Re: [PATCH 05/13] pci: New pci_acs_enabled()

2012-05-16 Thread Don Dutile


On 05/15/2012 05:09 PM, Alex Williamson wrote:

On Tue, 2012-05-15 at 13:56 -0600, Bjorn Helgaas wrote:

On Mon, May 14, 2012 at 4:49 PM, Alex Williamson
  wrote:

On Mon, 2012-05-14 at 16:02 -0600, Bjorn Helgaas wrote:

On Fri, May 11, 2012 at 4:56 PM, Alex Williamson
  wrote:

In a PCIe environment, transactions aren't always required to
reach the root bus before being re-routed.  Peer-to-peer DMA
may actually not be seen by the IOMMU in these cases.  For
IOMMU groups, we want to provide IOMMU drivers a way to detect
these restrictions.  Provided with a PCI device, pci_acs_enabled
returns the furthest downstream device with a complete PCI ACS
chain.  This information can then be used in grouping to create
fully isolated groups.  ACS chain logic extracted from libvirt.


The name "pci_acs_enabled()" sounds like it returns a boolean, but it doesn't.


Right, maybe this should be:

struct pci_dev *pci_find_upstream_acs(struct pci_dev *pdev);


+1; there is a global in the PCI code, pci_acs_enable,
and a function pci_enable_acs(), which the above name certainly
confuses.  I recommend  pci_find_top_acs_bridge()
would be most descriptive.


I'm not sure what "a complete PCI ACS chain" means.

The function starts from "dev" and searches *upstream*, so I'm
guessing it returns the root of a subtree that must be contained in a
group.


Any intermediate switch between an endpoint and the root bus can
redirect a dma access without iommu translation,


Is this "redirection" just the normal PCI bridge forwarding that
allows peer-to-peer transactions, i.e., the rule (from P2P bridge
spec, rev 1.2, sec 4.1) that the bridge apertures define address
ranges that are forwarded from primary to secondary interface, and the
inverse ranges are forwarded from secondary to primary?  For example,
here:

^
|
   ++---+
   ||
+--+-++-++-+
| Downstream || Downstream |
|Port||Port|
|   06:05.0  ||   06:06.0  |
+--+-++--+-+
   | |
  +v+   +v+
  | Endpoint|   | Endpoint|
  | 07:00.0 |   | 08:00.0 |
  +-+   +-+

that rule is all that's needed for a transaction from 07:00.0 to be
forwarded from upstream to the internal switch bus 06, then claimed by
06:06.0 and forwarded downstream to 08:00.0.  This is plain old PCI,
nothing specific to PCIe.


Right, I think the main PCI difference is the point-to-point nature of
PCIe vs legacy PCI bus.  On a legacy PCI bus there's no way to prevent
devices talking to each other, but on PCIe the transaction makes a
U-turn at some point and heads out another downstream port.  ACS allows
us to prevent that from happening.


detail: PCIe up/downstream routing is really done by an internal switch;
ACS forces the legacy, PCI base-limit address routing and *forces*
the switch to always route the transaction from a downstream port
to the upstream port.


I don't understand ACS very well, but it looks like it basically
provides ways to prevent that peer-to-peer forwarding, so transactions
would be sent upstream toward the root (and specifically, the IOMMU)
instead of being directly claimed by 06:06.0.

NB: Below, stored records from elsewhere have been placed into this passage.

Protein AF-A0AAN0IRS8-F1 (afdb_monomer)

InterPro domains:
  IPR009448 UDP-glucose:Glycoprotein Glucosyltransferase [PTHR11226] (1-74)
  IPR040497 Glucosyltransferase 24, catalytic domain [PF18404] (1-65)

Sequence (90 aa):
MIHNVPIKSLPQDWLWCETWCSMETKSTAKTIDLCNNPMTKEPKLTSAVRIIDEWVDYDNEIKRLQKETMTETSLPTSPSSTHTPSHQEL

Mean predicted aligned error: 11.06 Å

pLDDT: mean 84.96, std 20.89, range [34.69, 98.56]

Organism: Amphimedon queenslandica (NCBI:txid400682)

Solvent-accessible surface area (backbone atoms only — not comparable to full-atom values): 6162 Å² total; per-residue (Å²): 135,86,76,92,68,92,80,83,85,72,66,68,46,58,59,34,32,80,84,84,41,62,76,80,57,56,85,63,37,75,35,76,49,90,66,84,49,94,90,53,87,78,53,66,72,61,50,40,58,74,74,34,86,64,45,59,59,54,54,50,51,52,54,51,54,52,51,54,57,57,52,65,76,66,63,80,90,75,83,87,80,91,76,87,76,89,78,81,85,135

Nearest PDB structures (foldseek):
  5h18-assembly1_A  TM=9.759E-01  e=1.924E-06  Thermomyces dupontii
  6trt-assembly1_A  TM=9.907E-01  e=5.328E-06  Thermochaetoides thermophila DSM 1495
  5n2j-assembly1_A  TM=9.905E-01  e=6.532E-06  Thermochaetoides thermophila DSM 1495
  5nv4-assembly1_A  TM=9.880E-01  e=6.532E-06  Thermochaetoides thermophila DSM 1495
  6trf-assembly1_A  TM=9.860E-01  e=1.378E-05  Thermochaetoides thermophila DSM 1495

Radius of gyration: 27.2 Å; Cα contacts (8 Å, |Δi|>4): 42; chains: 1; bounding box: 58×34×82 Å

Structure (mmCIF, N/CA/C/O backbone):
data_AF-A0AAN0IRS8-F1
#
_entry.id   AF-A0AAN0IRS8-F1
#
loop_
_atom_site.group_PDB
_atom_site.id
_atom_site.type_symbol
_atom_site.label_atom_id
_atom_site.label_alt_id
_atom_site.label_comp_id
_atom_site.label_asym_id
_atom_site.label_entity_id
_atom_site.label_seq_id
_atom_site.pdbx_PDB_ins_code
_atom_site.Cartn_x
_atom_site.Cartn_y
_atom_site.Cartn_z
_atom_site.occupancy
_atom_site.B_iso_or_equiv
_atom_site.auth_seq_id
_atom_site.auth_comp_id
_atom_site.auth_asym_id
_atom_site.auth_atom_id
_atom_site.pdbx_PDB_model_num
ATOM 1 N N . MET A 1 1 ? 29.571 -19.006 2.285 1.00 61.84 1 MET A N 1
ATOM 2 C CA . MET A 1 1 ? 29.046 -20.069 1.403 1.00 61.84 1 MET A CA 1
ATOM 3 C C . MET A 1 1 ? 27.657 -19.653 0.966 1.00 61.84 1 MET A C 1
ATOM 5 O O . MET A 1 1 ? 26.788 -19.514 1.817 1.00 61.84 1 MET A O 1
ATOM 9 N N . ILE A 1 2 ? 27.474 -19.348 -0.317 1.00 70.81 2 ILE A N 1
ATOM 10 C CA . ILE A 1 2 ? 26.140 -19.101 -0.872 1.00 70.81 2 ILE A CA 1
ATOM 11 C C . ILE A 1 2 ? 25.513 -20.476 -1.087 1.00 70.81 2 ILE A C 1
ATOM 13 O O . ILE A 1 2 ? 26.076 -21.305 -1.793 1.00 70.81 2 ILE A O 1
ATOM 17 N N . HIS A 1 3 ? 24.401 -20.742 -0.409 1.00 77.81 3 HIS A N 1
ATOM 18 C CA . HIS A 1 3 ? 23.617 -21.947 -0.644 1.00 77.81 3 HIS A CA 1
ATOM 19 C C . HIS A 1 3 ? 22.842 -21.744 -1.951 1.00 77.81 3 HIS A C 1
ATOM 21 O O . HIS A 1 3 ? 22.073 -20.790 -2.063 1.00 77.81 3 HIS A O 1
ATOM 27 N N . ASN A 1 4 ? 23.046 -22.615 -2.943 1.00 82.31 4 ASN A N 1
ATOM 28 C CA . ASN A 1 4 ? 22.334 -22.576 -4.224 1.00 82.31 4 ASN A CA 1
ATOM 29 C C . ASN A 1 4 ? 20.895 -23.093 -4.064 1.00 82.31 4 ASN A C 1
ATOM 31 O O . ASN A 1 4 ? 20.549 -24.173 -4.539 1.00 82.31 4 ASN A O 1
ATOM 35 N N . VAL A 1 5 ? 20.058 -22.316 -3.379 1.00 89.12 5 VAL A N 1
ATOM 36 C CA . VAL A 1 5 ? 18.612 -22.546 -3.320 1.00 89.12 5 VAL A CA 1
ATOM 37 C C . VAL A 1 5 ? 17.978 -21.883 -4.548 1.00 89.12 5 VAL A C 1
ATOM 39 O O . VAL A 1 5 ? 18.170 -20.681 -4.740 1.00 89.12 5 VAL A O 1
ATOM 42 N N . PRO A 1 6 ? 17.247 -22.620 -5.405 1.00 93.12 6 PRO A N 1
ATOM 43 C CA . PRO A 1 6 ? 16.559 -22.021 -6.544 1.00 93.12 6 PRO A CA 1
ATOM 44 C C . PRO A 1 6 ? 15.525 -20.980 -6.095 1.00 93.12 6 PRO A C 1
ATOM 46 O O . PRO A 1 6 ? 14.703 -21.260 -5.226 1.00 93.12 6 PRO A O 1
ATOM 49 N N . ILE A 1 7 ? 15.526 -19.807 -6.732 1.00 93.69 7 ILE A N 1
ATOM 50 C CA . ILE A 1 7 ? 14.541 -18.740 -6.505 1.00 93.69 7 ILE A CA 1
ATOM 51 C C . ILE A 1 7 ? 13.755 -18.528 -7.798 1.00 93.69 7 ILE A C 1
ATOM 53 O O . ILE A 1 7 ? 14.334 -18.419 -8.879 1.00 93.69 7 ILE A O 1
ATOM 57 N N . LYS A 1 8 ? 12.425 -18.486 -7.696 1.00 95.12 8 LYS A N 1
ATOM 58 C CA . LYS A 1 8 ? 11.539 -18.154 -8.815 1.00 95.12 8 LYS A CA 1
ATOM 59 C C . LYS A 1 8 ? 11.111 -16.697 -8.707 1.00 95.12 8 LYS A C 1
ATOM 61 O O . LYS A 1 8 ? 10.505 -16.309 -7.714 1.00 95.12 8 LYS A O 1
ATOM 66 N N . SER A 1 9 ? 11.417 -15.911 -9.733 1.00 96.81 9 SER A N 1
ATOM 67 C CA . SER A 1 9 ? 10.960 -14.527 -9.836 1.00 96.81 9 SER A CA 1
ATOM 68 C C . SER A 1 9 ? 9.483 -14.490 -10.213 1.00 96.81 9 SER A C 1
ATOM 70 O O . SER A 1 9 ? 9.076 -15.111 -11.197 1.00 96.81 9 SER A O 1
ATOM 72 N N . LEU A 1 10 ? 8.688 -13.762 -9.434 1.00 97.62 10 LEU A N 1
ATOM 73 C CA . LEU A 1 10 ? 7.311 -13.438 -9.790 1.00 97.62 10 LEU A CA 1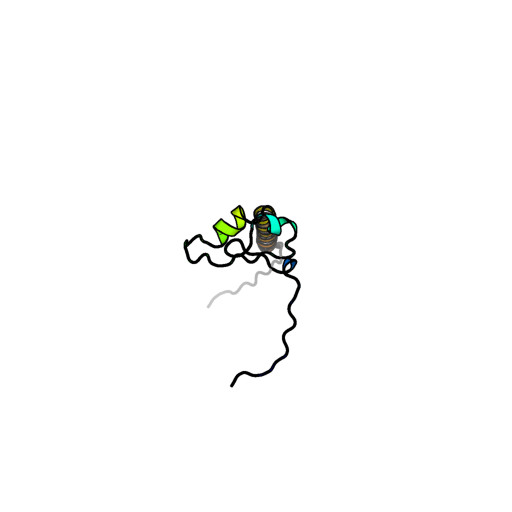
ATOM 74 C C . LEU A 1 10 ? 7.280 -12.247 -10.766 1.00 97.62 10 LEU A C 1
ATOM 76 O O . LEU A 1 10 ? 8.240 -11.473 -10.807 1.00 97.62 10 LEU A O 1
ATOM 80 N N . PRO A 1 11 ? 6.200 -12.084 -11.555 1.00 97.81 11 PRO A N 1
ATOM 81 C CA . PRO A 1 11 ? 5.984 -10.876 -12.348 1.00 97.81 11 PRO A CA 1
ATOM 82 C C . PRO A 1 11 ? 6.005 -9.604 -11.487 1.00 97.81 11 PRO A C 1
ATOM 84 O O . PRO A 1 11 ? 5.634 -9.637 -10.315 1.00 97.81 11 PRO A O 1
ATOM 87 N N . GLN A 1 12 ? 6.404 -8.476 -12.078 1.00 95.19 12 GLN A N 1
ATOM 88 C CA . GLN A 1 12 ? 6.591 -7.210 -11.353 1.00 95.19 12 GLN A CA 1
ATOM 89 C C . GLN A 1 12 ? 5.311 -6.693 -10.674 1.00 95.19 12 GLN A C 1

Yep, that's my meager understanding as well.


+1


so we're looking for
the furthest upstream device for which acs is enabled all the way up to
the root bus.


Correct me if this is wrong: To force device A's DMAs to be processed
by an IOMMU, ACS must be enabled on the root port and every downstream
port along the path to A.


Yes, modulo this comment in libvirt source:

 /* if we have no parent, and this is the root bus, ACS doesn't come
  * into play since devices on the root bus can't P2P without going
  * through the root IOMMU.
  */


Correct. PCIe spec says roots must support ACS. I believe all the
root bridges that have an IOMMU have ACS wired in/on.

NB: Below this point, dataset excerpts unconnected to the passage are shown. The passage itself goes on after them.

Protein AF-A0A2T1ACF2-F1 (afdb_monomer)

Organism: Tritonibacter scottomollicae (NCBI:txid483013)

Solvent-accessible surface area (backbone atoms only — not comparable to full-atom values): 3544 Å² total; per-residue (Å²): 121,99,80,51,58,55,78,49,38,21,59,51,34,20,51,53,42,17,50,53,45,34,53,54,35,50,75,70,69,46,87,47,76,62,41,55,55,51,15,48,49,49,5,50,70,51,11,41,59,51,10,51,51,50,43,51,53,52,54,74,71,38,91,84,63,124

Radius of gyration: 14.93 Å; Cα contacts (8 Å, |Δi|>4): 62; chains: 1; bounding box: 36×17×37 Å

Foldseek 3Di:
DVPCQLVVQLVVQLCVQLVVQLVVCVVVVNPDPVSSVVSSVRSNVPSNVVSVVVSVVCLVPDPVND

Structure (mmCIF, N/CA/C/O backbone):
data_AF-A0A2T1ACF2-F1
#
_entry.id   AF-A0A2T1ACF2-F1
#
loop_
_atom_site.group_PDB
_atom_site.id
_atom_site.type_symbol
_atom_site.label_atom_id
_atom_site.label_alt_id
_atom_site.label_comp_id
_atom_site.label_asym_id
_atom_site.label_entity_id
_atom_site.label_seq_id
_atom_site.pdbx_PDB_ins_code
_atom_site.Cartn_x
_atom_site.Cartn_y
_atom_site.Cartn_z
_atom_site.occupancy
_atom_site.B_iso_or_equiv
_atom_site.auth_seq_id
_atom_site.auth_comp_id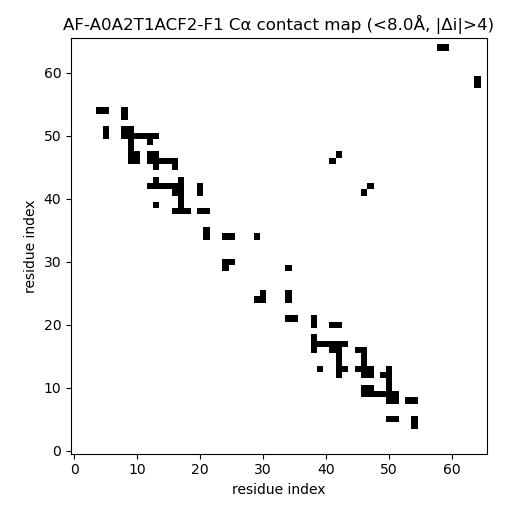
_atom_site.auth_asym_id
_atom_site.auth_atom_id
_atom_site.pdbx_PDB_model_num
ATOM 1 N N . MET A 1 1 ? -7.863 5.746 22.469 1.00 55.66 1 MET A N 1
ATOM 2 C CA . MET A 1 1 ? -8.091 6.802 21.455 1.00 55.66 1 MET A CA 1
ATOM 3 C C . MET A 1 1 ? -9.569 6.797 21.084 1.00 55.66 1 MET A C 1
ATOM 5 O O . MET A 1 1 ? -10.000 5.869 20.413 1.00 55.66 1 MET A O 1
ATOM 9 N N . LYS A 1 2 ? -10.371 7.763 21.552 1.00 53.34 2 LYS A N 1
ATOM 10 C CA . LYS A 1 2 ? -11.785 7.878 21.150 1.00 53.34 2 LYS A CA 1
ATOM 11 C C . LYS A 1 2 ? -11.824 8.305 19.666 1.00 53.34 2 LYS A C 1
ATOM 13 O O . LYS A 1 2 ? -11.726 9.483 19.366 1.00 53.34 2 LYS A O 1
ATOM 18 N N . TYR A 1 3 ? -11.864 7.334 18.749 1.00 61.66 3 TYR A N 1
ATOM 19 C CA . TYR A 1 3 ? -12.127 7.476 17.298 1.00 61.66 3 TYR A CA 1
ATOM 20 C C . TYR A 1 3 ? -10.986 7.866 16.337 1.00 61.66 3 TYR A C 1
ATOM 22 O O . TYR A 1 3 ? -11.243 8.283 15.210 1.00 61.66 3 TYR A O 1
ATOM 30 N N . GLY A 1 4 ? -9.727 7.617 16.708 1.00 67.00 4 GLY A N 1
ATOM 31 C CA . GLY A 1 4 ? -8.569 7.803 15.817 1.00 67.00 4 GLY A CA 1
ATOM 32 C C . GLY A 1 4 ? -8.232 6.621 14.893 1.00 67.00 4 GLY A C 1
ATOM 33 O O . GLY A 1 4 ? -7.296 6.721 14.112 1.00 67.00 4 GLY A O 1
ATOM 34 N N . TRP A 1 5 ? -8.964 5.502 14.952 1.00 75.38 5 TRP A N 1
ATOM 35 C CA . TRP A 1 5 ? -8.601 4.241 14.279 1.00 75.38 5 TRP A CA 1
ATOM 36 C C . TRP A 1 5 ? 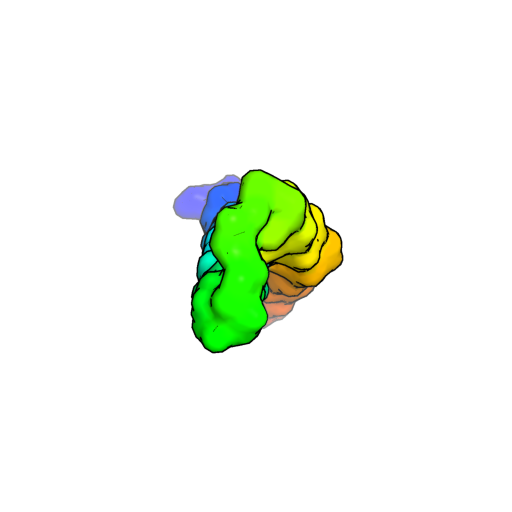-8.371 4.359 12.766 1.00 75.38 5 TRP A C 1
ATOM 38 O O . TRP A 1 5 ? -7.519 3.668 12.216 1.00 75.38 5 TRP A O 1
ATOM 48 N N . ARG A 1 6 ? -9.055 5.297 12.102 1.00 76.00 6 ARG A N 1
ATOM 49 C CA . ARG A 1 6 ? -8.853 5.605 10.675 1.00 76.00 6 ARG A CA 1
ATOM 50 C C . ARG A 1 6 ? -7.419 6.057 10.387 1.00 76.00 6 ARG A C 1
ATOM 52 O O . ARG A 1 6 ? -6.857 5.665 9.374 1.00 76.00 6 ARG A O 1
ATOM 59 N N . PHE A 1 7 ? -6.814 6.821 11.296 1.00 82.19 7 PHE A N 1
ATOM 60 C CA . PHE A 1 7 ? -5.438 7.314 11.180 1.00 82.19 7 PHE A CA 1
ATOM 61 C C . PHE A 1 7 ? -4.382 6.235 11.422 1.00 82.19 7 PHE A C 1
ATOM 63 O O . PHE A 1 7 ? -3.209 6.491 11.192 1.00 82.19 7 PHE A O 1
ATOM 70 N N . VAL A 1 8 ? -4.781 5.041 11.864 1.00 86.81 8 VAL A N 1
ATOM 71 C CA . VAL A 1 8 ? -3.880 3.891 12.003 1.00 86.81 8 VAL A CA 1
ATOM 72 C C . VAL A 1 8 ? -4.131 2.898 10.874 1.00 86.81 8 VAL A C 1
ATOM 74 O O . VAL A 1 8 ? -3.209 2.554 10.142 1.00 86.81 8 VAL A O 1
ATOM 77 N N . PHE A 1 9 ? -5.385 2.483 10.673 1.00 88.94 9 PHE A N 1
ATOM 78 C CA . PHE A 1 9 ? -5.719 1.459 9.683 1.00 88.94 9 PHE A CA 1
ATOM 79 C C . PHE A 1 9 ? -5.466 1.906 8.245 1.00 88.94 9 PHE A C 1
ATOM 81 O O . PHE A 1 9 ? -4.955 1.115 7.460 1.00 88.94 9 PHE A O 1
ATOM 88 N N . ILE A 1 10 ? -5.794 3.152 7.890 1.00 91.00 10 ILE A N 1
ATOM 89 C CA . ILE A 1 10 ? -5.600 3.646 6.520 1.00 91.00 10 ILE A CA 1
ATOM 90 C C . ILE A 1 10 ? -4.115 3.669 6.138 1.00 91.00 10 ILE A C 1
ATOM 92 O O . ILE A 1 10 ? -3.769 2.997 5.167 1.00 91.00 10 ILE A O 1
ATOM 96 N N . PRO A 1 11 ? -3.215 4.367 6.861 1.00 93.69 11 PRO A N 1
ATOM 97 C CA . PRO A 1 11 ? -1.808 4.380 6.475 1.00 93.69 11 PRO A CA 1
ATOM 98 C C . PRO A 1 11 ? -1.172 2.993 6.563 1.00 93.69 11 PRO A C 1
ATOM 100 O O . PRO A 1 11 ? -0.347 2.673 5.714 1.00 93.69 11 PRO A O 1
ATOM 103 N N . LEU A 1 12 ? -1.584 2.145 7.514 1.00 94.56 12 LEU A N 1
ATOM 104 C CA . LEU A 1 12 ? -1.094 0.769 7.593 1.00 94.56 12 LEU A CA 1
ATOM 105 C C . LEU A 1 12 ? -1.442 -0.027 6.327 1.00 94.56 12 LEU A C 1
ATOM 107 O O . LEU A 1 12 ? -0.556 -0.620 5.718 1.00 94.56 12 LEU A O 1
ATOM 111 N N . TRP A 1 13 ? -2.704 0.007 5.889 1.00 96.00 13 TRP A N 1
ATOM 112 C CA . TRP A 1 13 ? -3.127 -0.651 4.650 1.00 96.00 13 TRP A CA 1
ATOM 113 C C . TRP A 1 13 ? -2.392 -0.109 3.427 1.00 96.00 13 TRP A C 1
ATOM 115 O O . TRP A 1 13 ? -1.912 -0.890 2.607 1.00 96.00 13 TRP A O 1
ATOM 125 N N . VAL A 1 14 ? -2.281 1.216 3.311 1.00 96.50 14 VAL A N 1
ATOM 126 C CA . VAL A 1 14 ? -1.573 1.865 2.200 1.00 96.50 14 VAL A CA 1
ATOM 127 C C . VAL A 1 14 ? -0.111 1.421 2.165 1.00 96.50 14 VAL A C 1
ATOM 129 O O . VAL A 1 14 ? 0.368 1.021 1.109 1.00 96.50 14 VAL A O 1
ATOM 132 N N . LEU A 1 15 ? 0.592 1.437 3.301 1.00 96.00 15 LEU A N 1
ATOM 133 C CA . LEU A 1 15 ? 2.002 1.045 3.377 1.00 96.00 15 LEU A CA 1
ATOM 134 C C . LEU A 1 15 ? 2.209 -0.437 3.056 1.00 96.00 15 LEU A C 1
ATOM 136 O O . LEU A 1 15 ? 3.125 -0.763 2.304 1.00 96.00 15 LEU A O 1
ATOM 140 N N . CYS A 1 16 ? 1.354 -1.329 3.564 1.00 97.12 16 CYS A N 1
ATOM 141 C CA . CYS A 1 16 ? 1.446 -2.758 3.263 1.00 97.12 16 CYS A CA 1
ATOM 142 C C . CYS A 1 16 ? 1.223 -3.049 1.773 1.00 97.12 16 CYS A C 1
ATOM 144 O O . CYS A 1 16 ? 1.993 -3.803 1.180 1.00 97.12 16 CYS A O 1
ATOM 146 N N . ILE A 1 17 ? 0.203 -2.443 1.157 1.00 97.44 17 ILE A N 1
ATOM 147 C CA . ILE A 1 17 ? -0.100 -2.664 -0.263 1.00 97.44 17 ILE A CA 1
ATOM 148 C C . ILE A 1 17 ? 0.963 -2.026 -1.161 1.00 97.44 17 ILE A C 1
ATOM 150 O O . ILE A 1 17 ? 1.440 -2.685 -2.082 1.00 97.44 17 ILE A O 1
ATOM 154 N N . SER A 1 18 ? 1.382 -0.789 -0.875 1.00 97.44 18 SER A N 1
ATOM 155 C CA . SER A 1 18 ? 2.485 -0.138 -1.595 1.00 97.44 18 SER A CA 1
ATOM 156 C C . SER A 1 18 ? 3.769 -0.955 -1.494 1.00 97.44 18 SER A C 1
ATOM 158 O O . SER A 1 18 ? 4.441 -1.158 -2.499 1.00 97.44 18 SER A O 1
ATOM 160 N N . GLY A 1 19 ? 4.099 -1.450 -0.296 1.00 96.50 19 GLY A N 1
ATOM 161 C CA . GLY A 1 19 ? 5.275 -2.285 -0.067 1.00 96.50 19 GLY A CA 1
ATOM 162 C C . GLY A 1 19 ? 5.222 -3.579 -0.874 1.00 96.50 19 GLY A C 1
ATOM 163 O O . GLY A 1 19 ? 6.163 -3.880 -1.598 1.00 96.50 19 GLY A O 1
ATOM 164 N N . ALA A 1 20 ? 4.096 -4.296 -0.830 1.00 97.50 20 ALA A N 1
ATOM 165 C CA . ALA A 1 20 ? 3.910 -5.523 -1.601 1.00 97.50 20 ALA A CA 1
ATOM 166 C C . ALA A 1 20 ? 3.994 -5.285 -3.120 1.00 97.50 20 ALA A C 1
ATOM 168 O O . ALA A 1 20 ? 4.673 -6.035 -3.823 1.00 97.50 20 ALA A O 1
ATOM 169 N N . ALA A 1 21 ? 3.349 -4.227 -3.625 1.00 97.12 21 ALA A N 1
ATOM 170 C CA . ALA A 1 21 ? 3.399 -3.861 -5.040 1.00 97.12 21 ALA A CA 1
ATOM 171 C C . ALA A 1 21 ? 4.823 -3.494 -5.477 1.00 97.12 21 ALA A C 1
ATOM 173 O O . ALA A 1 21 ? 5.300 -3.979 -6.501 1.00 97.12 21 ALA A O 1
ATOM 174 N N . LEU A 1 22 ? 5.528 -2.695 -4.671 1.00 97.38 22 LEU A N 1
ATOM 175 C CA . LEU A 1 22 ? 6.906 -2.312 -4.951 1.00 97.38 22 LEU A CA 1
ATOM 176 C C . LEU A 1 22 ? 7.829 -3.533 -4.968 1.00 97.38 22 LEU A C 1
ATOM 178 O O . LEU A 1 22 ? 8.609 -3.687 -5.902 1.00 97.38 22 LEU A O 1
ATOM 182 N N . THR A 1 23 ? 7.716 -4.428 -3.984 1.00 97.50 23 THR A N 1
ATOM 183 C CA . THR A 1 23 ? 8.487 -5.677 -3.963 1.00 97.50 23 THR A CA 1
ATOM 184 C C . THR A 1 23 ? 8.232 -6.505 -5.222 1.00 97.50 23 THR A C 1
ATOM 186 O O . THR A 1 23 ? 9.188 -6.979 -5.829 1.00 97.50 23 THR A O 1
ATOM 189 N N . ALA A 1 24 ? 6.978 -6.627 -5.668 1.00 97.38 24 ALA A N 1
ATOM 190 C CA . ALA A 1 24 ? 6.653 -7.338 -6.903 1.00 97.38 24 ALA A CA 1
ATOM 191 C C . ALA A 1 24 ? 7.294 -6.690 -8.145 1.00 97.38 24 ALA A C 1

So we assume that a redirect at the point of the iommu will factor in
iommu translation.


If so, I think you're trying to find out the closest upstream device X
such that everything leading to X has ACS enabled.  Every device below
X can DMA freely to other devices below X, so they would all have to
be in the same isolated group.


Yes


I tried to work through some examples to develop some intuition about this:


(inserting fixed url)

http://www.asciiflow.com/#3736558963405980039



pci_acs_enabled(00:00.0) = 00:00.0 (on root bus (but doesn't it matter
if 00:00.0 is PCIe or if RP has ACS?))


Hmm, the latter is the assumption above.  For the former, I think
libvirt was probably assuming that PCI devices must have a PCIe device
upstream from them because x86 doesn't have assignment friendly IOMMUs
except on PCIe.  I'll need to work on making that more generic.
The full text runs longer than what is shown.